Perioperative curcumin given to patients undergoing elective aortic aneurism repair did not reduce complications or affect inflammatory response of the kidneys or other organs, according to a study published in Canadian Medical Association Journal.
Researchers conducted a randomized, parallel-group, placebo-controlled trial to determine whether perioperative oral curcumin affects the inflammatory response and risk of postoperative complications after elective abdominal aortic aneurism repair. Participants were those scheduled for elective repair of abdominal aortic aneurysm as either an open or endovascular procedure at 10 academic hospitals in Canada. Patients were assigned in a 1:1 ratio to either curcumin or placebo.
Participants, healthcare providers, and data collectors were unaware of the assignment, and tablets were identical in appearance, smell, and taste. Those assigned to curcumin received 2000 mg twice per day for 2 days before the repair, 2000 mg the morning of the repair, 2000 mg on call to the operating room, 2000 mg 6 hours after the repair, and 2000 mg the morning after the repair.
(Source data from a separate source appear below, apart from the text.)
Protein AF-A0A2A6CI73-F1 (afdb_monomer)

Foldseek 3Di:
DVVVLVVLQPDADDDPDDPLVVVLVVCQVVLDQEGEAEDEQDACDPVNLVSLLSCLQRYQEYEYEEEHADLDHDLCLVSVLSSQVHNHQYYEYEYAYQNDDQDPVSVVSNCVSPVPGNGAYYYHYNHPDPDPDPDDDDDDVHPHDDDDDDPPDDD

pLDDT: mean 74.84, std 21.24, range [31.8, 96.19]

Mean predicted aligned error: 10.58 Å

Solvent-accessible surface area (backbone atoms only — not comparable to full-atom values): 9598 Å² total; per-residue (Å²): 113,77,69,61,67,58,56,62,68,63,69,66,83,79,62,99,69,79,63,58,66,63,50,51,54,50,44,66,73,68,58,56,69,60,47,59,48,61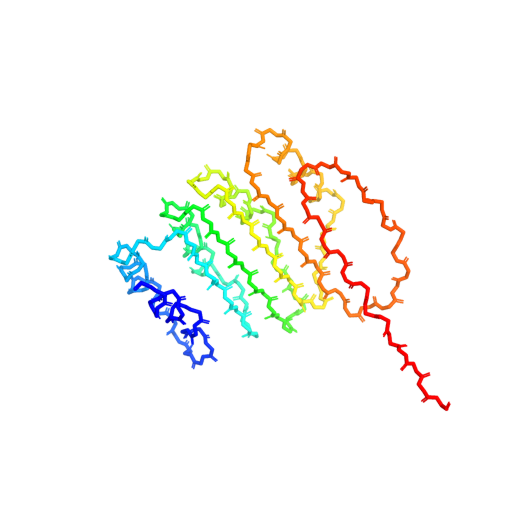,37,75,74,45,78,88,44,70,70,56,50,54,47,51,43,55,46,15,65,75,23,42,26,44,36,38,36,42,25,39,88,53,82,77,58,80,76,56,60,67,56,51,53,57,24,62,72,47,57,23,45,30,44,36,40,39,36,52,25,75,56,70,75,80,50,74,69,54,51,50,55,49,48,59,59,49,73,80,44,95,54,44,63,41,79,43,78,50,62,85,68,93,65,90,72,90,75,79,86,70,87,55,102,46,86,78,83,83,79,81,80,80,78,82,81,83,128

Structure (mmCIF, N/CA/C/O backbone):
data_AF-A0A2A6CI73-F1
#
_entry.id   AF-A0A2A6CI73-F1
#
loop_
_atom_site.group_PDB
_atom_site.id
_atom_site.type_symbol
_atom_site.label_atom_id
_atom_site.label_alt_id
_atom_site.label_comp_id
_atom_site.label_asym_id
_atom_site.label_entity_id
_atom_site.label_seq_id
_atom_site.pdbx_PDB_ins_code
_atom_site.Cartn_x
_atom_site.Cartn_y
_atom_site.Cartn_z
_atom_site.occupancy
_atom_site.B_iso_or_equiv
_atom_site.auth_seq_id
_atom_site.auth_comp_id
_atom_site.auth_asym_id
_atom_site.auth_atom_id
_atom_site.pdbx_PDB_model_num
ATOM 1 N N . THR A 1 1 ? -7.889 -16.633 18.501 1.00 49.34 1 THR A N 1
ATOM 2 C CA . THR A 1 1 ? -7.626 -15.392 17.730 1.00 49.34 1 THR A CA 1
ATOM 3 C C . THR A 1 1 ? -6.259 -15.371 17.045 1.00 49.34 1 THR A C 1
ATOM 5 O O . THR A 1 1 ? -6.232 -15.105 15.853 1.00 49.34 1 THR A O 1
ATOM 8 N N . GLN A 1 2 ? -5.138 -15.734 17.691 1.00 40.56 2 GLN A N 1
ATOM 9 C CA . GLN A 1 2 ? -3.802 -15.741 17.040 1.00 40.56 2 GLN A CA 1
ATOM 10 C C . GLN A 1 2 ? -3.643 -16.719 15.851 1.00 40.56 2 GLN A C 1
ATOM 12 O O . GLN A 1 2 ? -2.851 -16.464 14.947 1.00 40.56 2 GLN A O 1
ATOM 17 N N . HIS A 1 3 ? -4.410 -17.815 15.805 1.00 39.91 3 HIS A N 1
ATOM 18 C CA . HIS A 1 3 ? -4.335 -18.795 14.711 1.00 39.91 3 HIS A CA 1
ATOM 19 C C . HIS A 1 3 ? -4.978 -18.294 13.398 1.00 39.91 3 HIS A C 1
ATOM 21 O O . HIS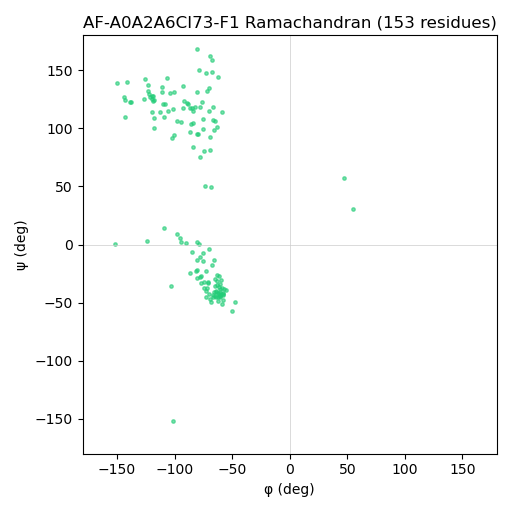 A 1 3 ? -4.460 -18.572 12.322 1.00 39.91 3 HIS A O 1
ATOM 27 N N . LEU A 1 4 ? -6.035 -17.472 13.480 1.00 42.78 4 LEU A N 1
ATOM 28 C CA . LEU A 1 4 ? -6.724 -16.894 12.313 1.00 42.78 4 LEU A CA 1
ATOM 29 C C . LEU A 1 4 ? -5.888 -15.813 11.612 1.00 42.78 4 LEU A C 1
ATOM 31 O O . LEU A 1 4 ? -5.815 -15.795 10.387 1.00 42.78 4 LEU A O 1
ATOM 35 N N . ALA A 1 5 ? -5.158 -14.989 12.373 1.00 43.78 5 ALA A N 1
ATOM 36 C CA . ALA A 1 5 ? -4.211 -14.016 11.815 1.00 43.78 5 ALA A CA 1
ATOM 37 C C . ALA A 1 5 ? -3.075 -14.682 11.009 1.00 43.78 5 ALA A C 1
ATOM 39 O O . ALA A 1 5 ? -2.517 -14.091 10.088 1.00 43.78 5 ALA A O 1
ATOM 40 N N . ARG A 1 6 ? -2.741 -15.937 11.335 1.00 44.66 6 ARG A N 1
ATOM 41 C CA . ARG A 1 6 ? -1.720 -16.725 10.634 1.00 44.66 6 ARG A CA 1
ATOM 42 C C . ARG A 1 6 ? -2.243 -17.362 9.337 1.00 44.66 6 ARG A C 1
ATOM 44 O O . ARG A 1 6 ? -1.434 -17.654 8.462 1.00 44.66 6 ARG A O 1
ATOM 51 N N . ILE A 1 7 ? -3.560 -17.542 9.200 1.00 48.84 7 ILE A N 1
ATOM 52 C CA . ILE A 1 7 ? -4.204 -18.130 8.011 1.00 48.84 7 ILE A CA 1
ATOM 53 C C . ILE A 1 7 ? -4.223 -17.137 6.839 1.00 48.84 7 ILE A C 1
ATOM 55 O O . ILE A 1 7 ? -3.931 -17.534 5.715 1.00 48.84 7 ILE A O 1
ATOM 59 N N . VAL A 1 8 ? -4.438 -15.840 7.094 1.00 51.38 8 VAL A N 1
ATOM 60 C CA . VAL A 1 8 ? -4.433 -14.802 6.038 1.00 51.38 8 VAL A CA 1
ATOM 61 C C . VAL A 1 8 ? -3.057 -14.673 5.362 1.00 51.38 8 VAL A C 1
ATOM 63 O O . VAL A 1 8 ? -2.982 -14.449 4.160 1.00 51.38 8 VAL A O 1
ATOM 66 N N . ARG A 1 9 ? -1.958 -14.923 6.092 1.00 47.97 9 ARG A N 1
ATOM 67 C CA . ARG A 1 9 ? -0.576 -14.761 5.591 1.00 47.97 9 ARG A CA 1
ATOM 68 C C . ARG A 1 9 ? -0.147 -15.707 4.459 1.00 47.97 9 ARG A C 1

Four biomarkers were used to assess various aspects of injury and inflammatory response in the kidney and other organs: postoperative concentration of urine interleukin-18 and perioperative (postoperative minus preoperative) rise in the concentration of serum creatinine, plasma N-terminal pro-brain natriuretic peptide (NT-pro-BNP) level, and plasma high-sensitivity C-reactive protein (hs-CRP). Secondary outcomes were acute kidney injury, hospital length of stay, and a total of 14 supervised clinical events within 30 days of surgery.
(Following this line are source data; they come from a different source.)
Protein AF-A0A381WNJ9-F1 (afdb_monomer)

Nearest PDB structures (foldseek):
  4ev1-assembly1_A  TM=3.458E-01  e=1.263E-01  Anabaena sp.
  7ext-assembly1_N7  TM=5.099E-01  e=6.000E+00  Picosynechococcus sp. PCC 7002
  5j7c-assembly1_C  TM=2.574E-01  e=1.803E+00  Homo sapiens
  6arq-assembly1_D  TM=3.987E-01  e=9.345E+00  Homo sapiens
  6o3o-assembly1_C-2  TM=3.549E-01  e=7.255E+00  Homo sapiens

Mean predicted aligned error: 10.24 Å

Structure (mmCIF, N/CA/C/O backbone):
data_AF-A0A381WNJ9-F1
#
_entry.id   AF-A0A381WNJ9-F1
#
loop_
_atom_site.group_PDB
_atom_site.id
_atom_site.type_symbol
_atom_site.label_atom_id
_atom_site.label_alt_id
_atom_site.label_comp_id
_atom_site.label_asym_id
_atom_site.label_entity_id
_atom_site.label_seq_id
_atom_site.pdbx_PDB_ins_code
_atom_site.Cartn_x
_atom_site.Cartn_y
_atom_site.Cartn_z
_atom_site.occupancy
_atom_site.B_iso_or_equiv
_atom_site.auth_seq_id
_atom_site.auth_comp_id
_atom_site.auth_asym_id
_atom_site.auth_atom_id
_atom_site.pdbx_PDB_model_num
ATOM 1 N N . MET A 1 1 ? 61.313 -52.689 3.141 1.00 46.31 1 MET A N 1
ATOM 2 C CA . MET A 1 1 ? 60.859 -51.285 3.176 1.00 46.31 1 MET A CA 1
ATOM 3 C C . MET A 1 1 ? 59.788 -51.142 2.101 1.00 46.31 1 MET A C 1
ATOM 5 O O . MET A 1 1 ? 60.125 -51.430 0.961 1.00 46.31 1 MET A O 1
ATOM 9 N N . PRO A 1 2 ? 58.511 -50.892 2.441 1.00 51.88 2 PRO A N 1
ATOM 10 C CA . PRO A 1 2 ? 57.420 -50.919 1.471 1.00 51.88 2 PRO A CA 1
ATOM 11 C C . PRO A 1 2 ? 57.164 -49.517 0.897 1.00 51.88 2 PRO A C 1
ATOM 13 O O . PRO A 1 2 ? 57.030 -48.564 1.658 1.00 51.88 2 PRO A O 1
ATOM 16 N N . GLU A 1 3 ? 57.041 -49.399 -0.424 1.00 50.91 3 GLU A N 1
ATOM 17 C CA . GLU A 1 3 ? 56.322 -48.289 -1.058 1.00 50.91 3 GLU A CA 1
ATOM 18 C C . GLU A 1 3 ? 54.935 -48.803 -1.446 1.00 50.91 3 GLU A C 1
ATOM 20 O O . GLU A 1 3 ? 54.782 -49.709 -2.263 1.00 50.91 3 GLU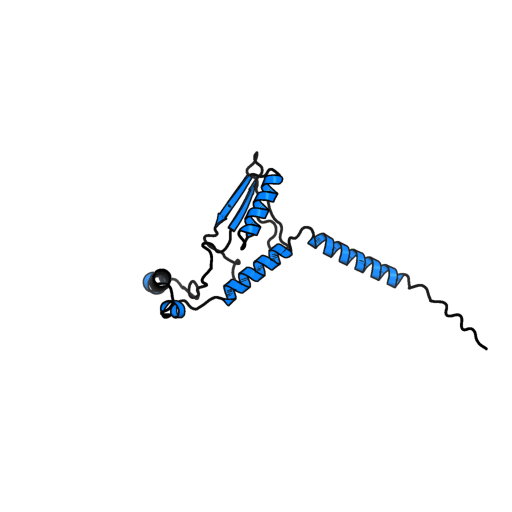 A O 1
ATOM 25 N N . HIS A 1 4 ? 53.921 -48.272 -0.770 1.00 52.66 4 HIS A N 1
ATOM 26 C CA . HIS A 1 4 ? 52.519 -48.593 -0.990 1.00 52.66 4 HIS A CA 1
ATOM 27 C C . HIS A 1 4 ? 51.981 -47.596 -2.029 1.00 52.66 4 HIS A C 1
ATOM 29 O O . HIS A 1 4 ? 51.703 -46.444 -1.701 1.00 52.66 4 HIS A O 1
ATOM 35 N N . ASP A 1 5 ? 51.892 -48.023 -3.289 1.00 53.19 5 ASP A N 1
ATOM 36 C CA . ASP A 1 5 ? 51.372 -47.225 -4.406 1.00 53.19 5 ASP A CA 1
ATOM 37 C C . ASP A 1 5 ? 49.844 -47.065 -4.268 1.00 53.19 5 ASP A C 1
ATOM 39 O O . ASP A 1 5 ? 49.054 -47.935 -4.645 1.00 53.19 5 ASP A O 1
ATOM 43 N N . ALA A 1 6 ? 49.414 -45.964 -3.647 1.00 54.94 6 ALA A N 1
ATOM 44 C CA . ALA A 1 6 ? 48.010 -45.607 -3.474 1.00 54.94 6 ALA A CA 1
ATOM 45 C C . ALA A 1 6 ? 47.435 -45.047 -4.786 1.00 54.94 6 ALA A C 1
ATOM 47 O O . ALA A 1 6 ? 47.319 -43.835 -4.977 1.00 54.94 6 ALA A O 1
ATOM 48 N N . ARG A 1 7 ? 47.040 -45.937 -5.702 1.00 54.38 7 ARG A N 1
ATOM 49 C CA . ARG A 1 7 ? 46.273 -45.544 -6.891 1.00 54.38 7 ARG A CA 1
ATOM 50 C C . ARG A 1 7 ? 44.878 -45.089 -6.471 1.00 54.38 7 ARG A C 1
ATOM 52 O O . ARG A 1 7 ? 44.040 -45.894 -6.076 1.00 54.38 7 ARG A O 1
ATOM 59 N N . ALA A 1 8 ? 44.630 -43.787 -6.563 1.00 59.50 8 ALA A N 1
ATOM 60 C CA . ALA A 1 8 ? 43.301 -43.218 -6.398 1.00 59.50 8 ALA A CA 1
ATOM 61 C C . ALA A 1 8 ? 42.364 -43.772 -7.488 1.00 59.50 8 ALA A C 1
ATOM 63 O O . ALA A 1 8 ? 42.570 -43.520 -8.676 1.00 59.50 8 ALA A O 1
ATOM 64 N N . GLU A 1 9 ? 41.338 -44.532 -7.097 1.00 57.44 9 GLU A N 1
ATOM 65 C CA . GLU A 1 9 ? 40.326 -45.011 -8.040 1.00 57.44 9 GLU A CA 1
ATOM 66 C C . GLU A 1 9 ? 39.565 -43.829 -8.664 1.00 57.44 9 GLU A C 1
ATOM 68 O O . GLU A 1 9 ? 39.125 -42.919 -7.946 1.00 57.44 9 GLU A O 1
ATOM 73 N N . PRO A 1 10 ? 39.370 -43.814 -9.997 1.00 60.69 10 PRO A N 1
ATOM 74 C CA . PRO A 1 10 ? 38.631 -42.745 -10.643 1.00 60.69 10 PRO A CA 1
ATOM 75 C C . PRO A 1 10 ? 37.175 -42.755 -10.151 1.00 60.69 10 PRO A C 1
ATOM 77 O O . PRO A 1 10 ? 36.560 -43.819 -10.034 1.00 60.69 10 PRO A O 1
ATOM 80 N N . PRO A 1 11 ? 36.577 -41.583 -9.872 1.00 60.94 11 PRO A N 1
ATOM 81 C CA . PRO A 1 11 ? 35.211 -41.514 -9.374 1.00 60.94 11 PRO A CA 1
ATOM 82 C C . PRO A 1 11 ? 34.258 -42.207 -10.352 1.00 60.94 11 PRO A C 1
ATOM 84 O O . PRO A 1 11 ? 34.255 -41.902 -11.546 1.00 60.94 11 PRO A O 1
ATOM 87 N N . SER A 1 12 ? 33.434 -43.122 -9.832 1.00 73.12 12 SER A N 1
ATOM 88 C CA . SER A 1 12 ? 32.512 -43.914 -10.646 1.00 73.12 12 SER A CA 1
ATOM 89 C C . SER A 1 12 ? 31.644 -43.024 -11.536 1.00 73.12 12 SER A C 1
ATOM 91 O O . SER A 1 12 ? 31.150 -41.975 -11.111 1.00 73.12 12 SER A O 1
ATOM 93 N N . VAL A 1 13 ? 31.438 -43.452 -12.782 1.00 70.81 13 VAL A N 1
ATOM 94 C CA . VAL A 1 13 ? 30.677 -42.717 -13.807 1.00 70.81 13 VAL A CA 1
ATOM 95 C C . VAL A 1 13 ? 29.336 -42.225 -13.243 1.00 70.81 13 VAL A C 1
ATOM 97 O O . VAL A 1 13 ? 29.001 -41.051 -13.377 1.00 70.81 13 VAL A O 1
ATOM 100 N N . ARG A 1 14 ? 28.642 -43.062 -12.460 1.00 75.25 14 ARG A N 1
ATOM 101 C CA . ARG A 1 14 ? 27.402 -42.730 -11.733 1.00 75.25 14 ARG A CA 1
ATOM 102 C C . ARG A 1 14 ? 27.528 -41.531 -10.776 1.00 75.25 14 ARG A C 1
ATOM 104 O O . ARG A 1 14 ? 26.619 -40.708 -10.733 1.00 75.25 14 ARG A O 1
ATOM 111 N N . ARG A 1 15 ? 28.638 -41.377 -10.040 1.00 75.81 15 ARG A N 1
ATOM 112 C CA . ARG A 1 15 ? 28.893 -40.186 -9.198 1.00 75.81 15 ARG A CA 1
ATOM 113 C C . ARG A 1 15 ? 29.101 -38.924 -10.037 1.00 75.81 15 ARG A C 1
ATOM 115 O O . ARG A 1 15 ? 28.706 -37.849 -9.593 1.00 75.81 15 ARG A O 1
ATOM 122 N N . ARG A 1 16 ? 29.694 -39.041 -11.231 1.00 78.81 16 ARG A N 1
ATOM 123 C CA . ARG A 1 16 ? 29.820 -37.927 -12.188 1.00 78.81 16 ARG A CA 1
ATOM 124 C C . ARG A 1 16 ? 28.449 -37.493 -12.707 1.00 78.81 16 ARG A C 1
ATOM 126 O O . ARG A 1 16 ? 28.134 -36.317 -12.596 1.00 78.81 16 ARG A O 1
ATOM 133 N N . TRP A 1 17 ? 27.607 -38.433 -13.140 1.00 82.88 17 TRP A N 1
ATOM 134 C CA . TRP A 1 17 ? 26.245 -38.142 -13.612 1.00 82.88 17 TRP A CA 1
ATOM 135 C C . TRP A 1 17 ? 25.364 -37.499 -12.537 1.00 82.88 17 TRP A C 1
ATOM 137 O O . TRP A 1 17 ? 24.728 -36.486 -12.805 1.00 82.88 17 TRP A O 1
ATOM 147 N N . VAL A 1 18 ? 25.377 -38.017 -11.303 1.00 85.38 18 VAL A N 1
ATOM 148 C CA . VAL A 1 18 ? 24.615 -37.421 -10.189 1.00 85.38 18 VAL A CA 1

A total of 606 patients were assigned to receive curcumin (n=304) or placebo (n=302) from November 2011 to November 2014. Median age was 76 years, 501 (83%) were men, 591 (98%) were white, 145 (24%) had diabetes, 194 (32%) had an estimated glomerular filtration rate <60 mL/min per 1.73 m2, and 286 (47%) underwent an open procedure. For both placebo and curcumin groups, mean perioperative concentration levels of plasma NT-pro-BNP increased by 202% and levels of plasma hs-CRP increased by 1846%. Curcumin did not significantly affect any of the biomarker concentrations compared with placebo (median postoperative urine interleukin-18, 13 vs 16 pg/mL; median perioperative rise in creatinine, 1 vs 1 μmol/L; median perioperative rise in plasma NT-pro-BNP, 221 vs 184 pg/mL; median perioperative increase in plasma hs-CRP, 58 vs 58 μg/mL).
The researchers found an increased risk in acute kidney injury with curcumin vs placebo (51/304 [17%] vs 30/302 [10%]), yet they found no difference in the length of hospital stay (5 vs 5 d) or the risk of a composite of clinical events (28/304 [9%] vs 27/302 [9%]).
“In this randomized trial, the largest to date, perioperative oral curcumin did not ameliorate the complications of elective abdominal aortic aneurysm repair,” the authors conclude. “Our findings emphasize the importance of testing turmeric and curcumin in rigorous human clinical trials before espousing any health benefits, as is currently done in the popular media.”
Garg AX, Devereaux PJ, Hill A, et al; Curcumin AAA AKI Investigators. Oral curcumin in elective abdominal aortic aneurysm repair: a multicentre randomized controlled trial. CMAJ. 2018;190(43):E1273-E1280.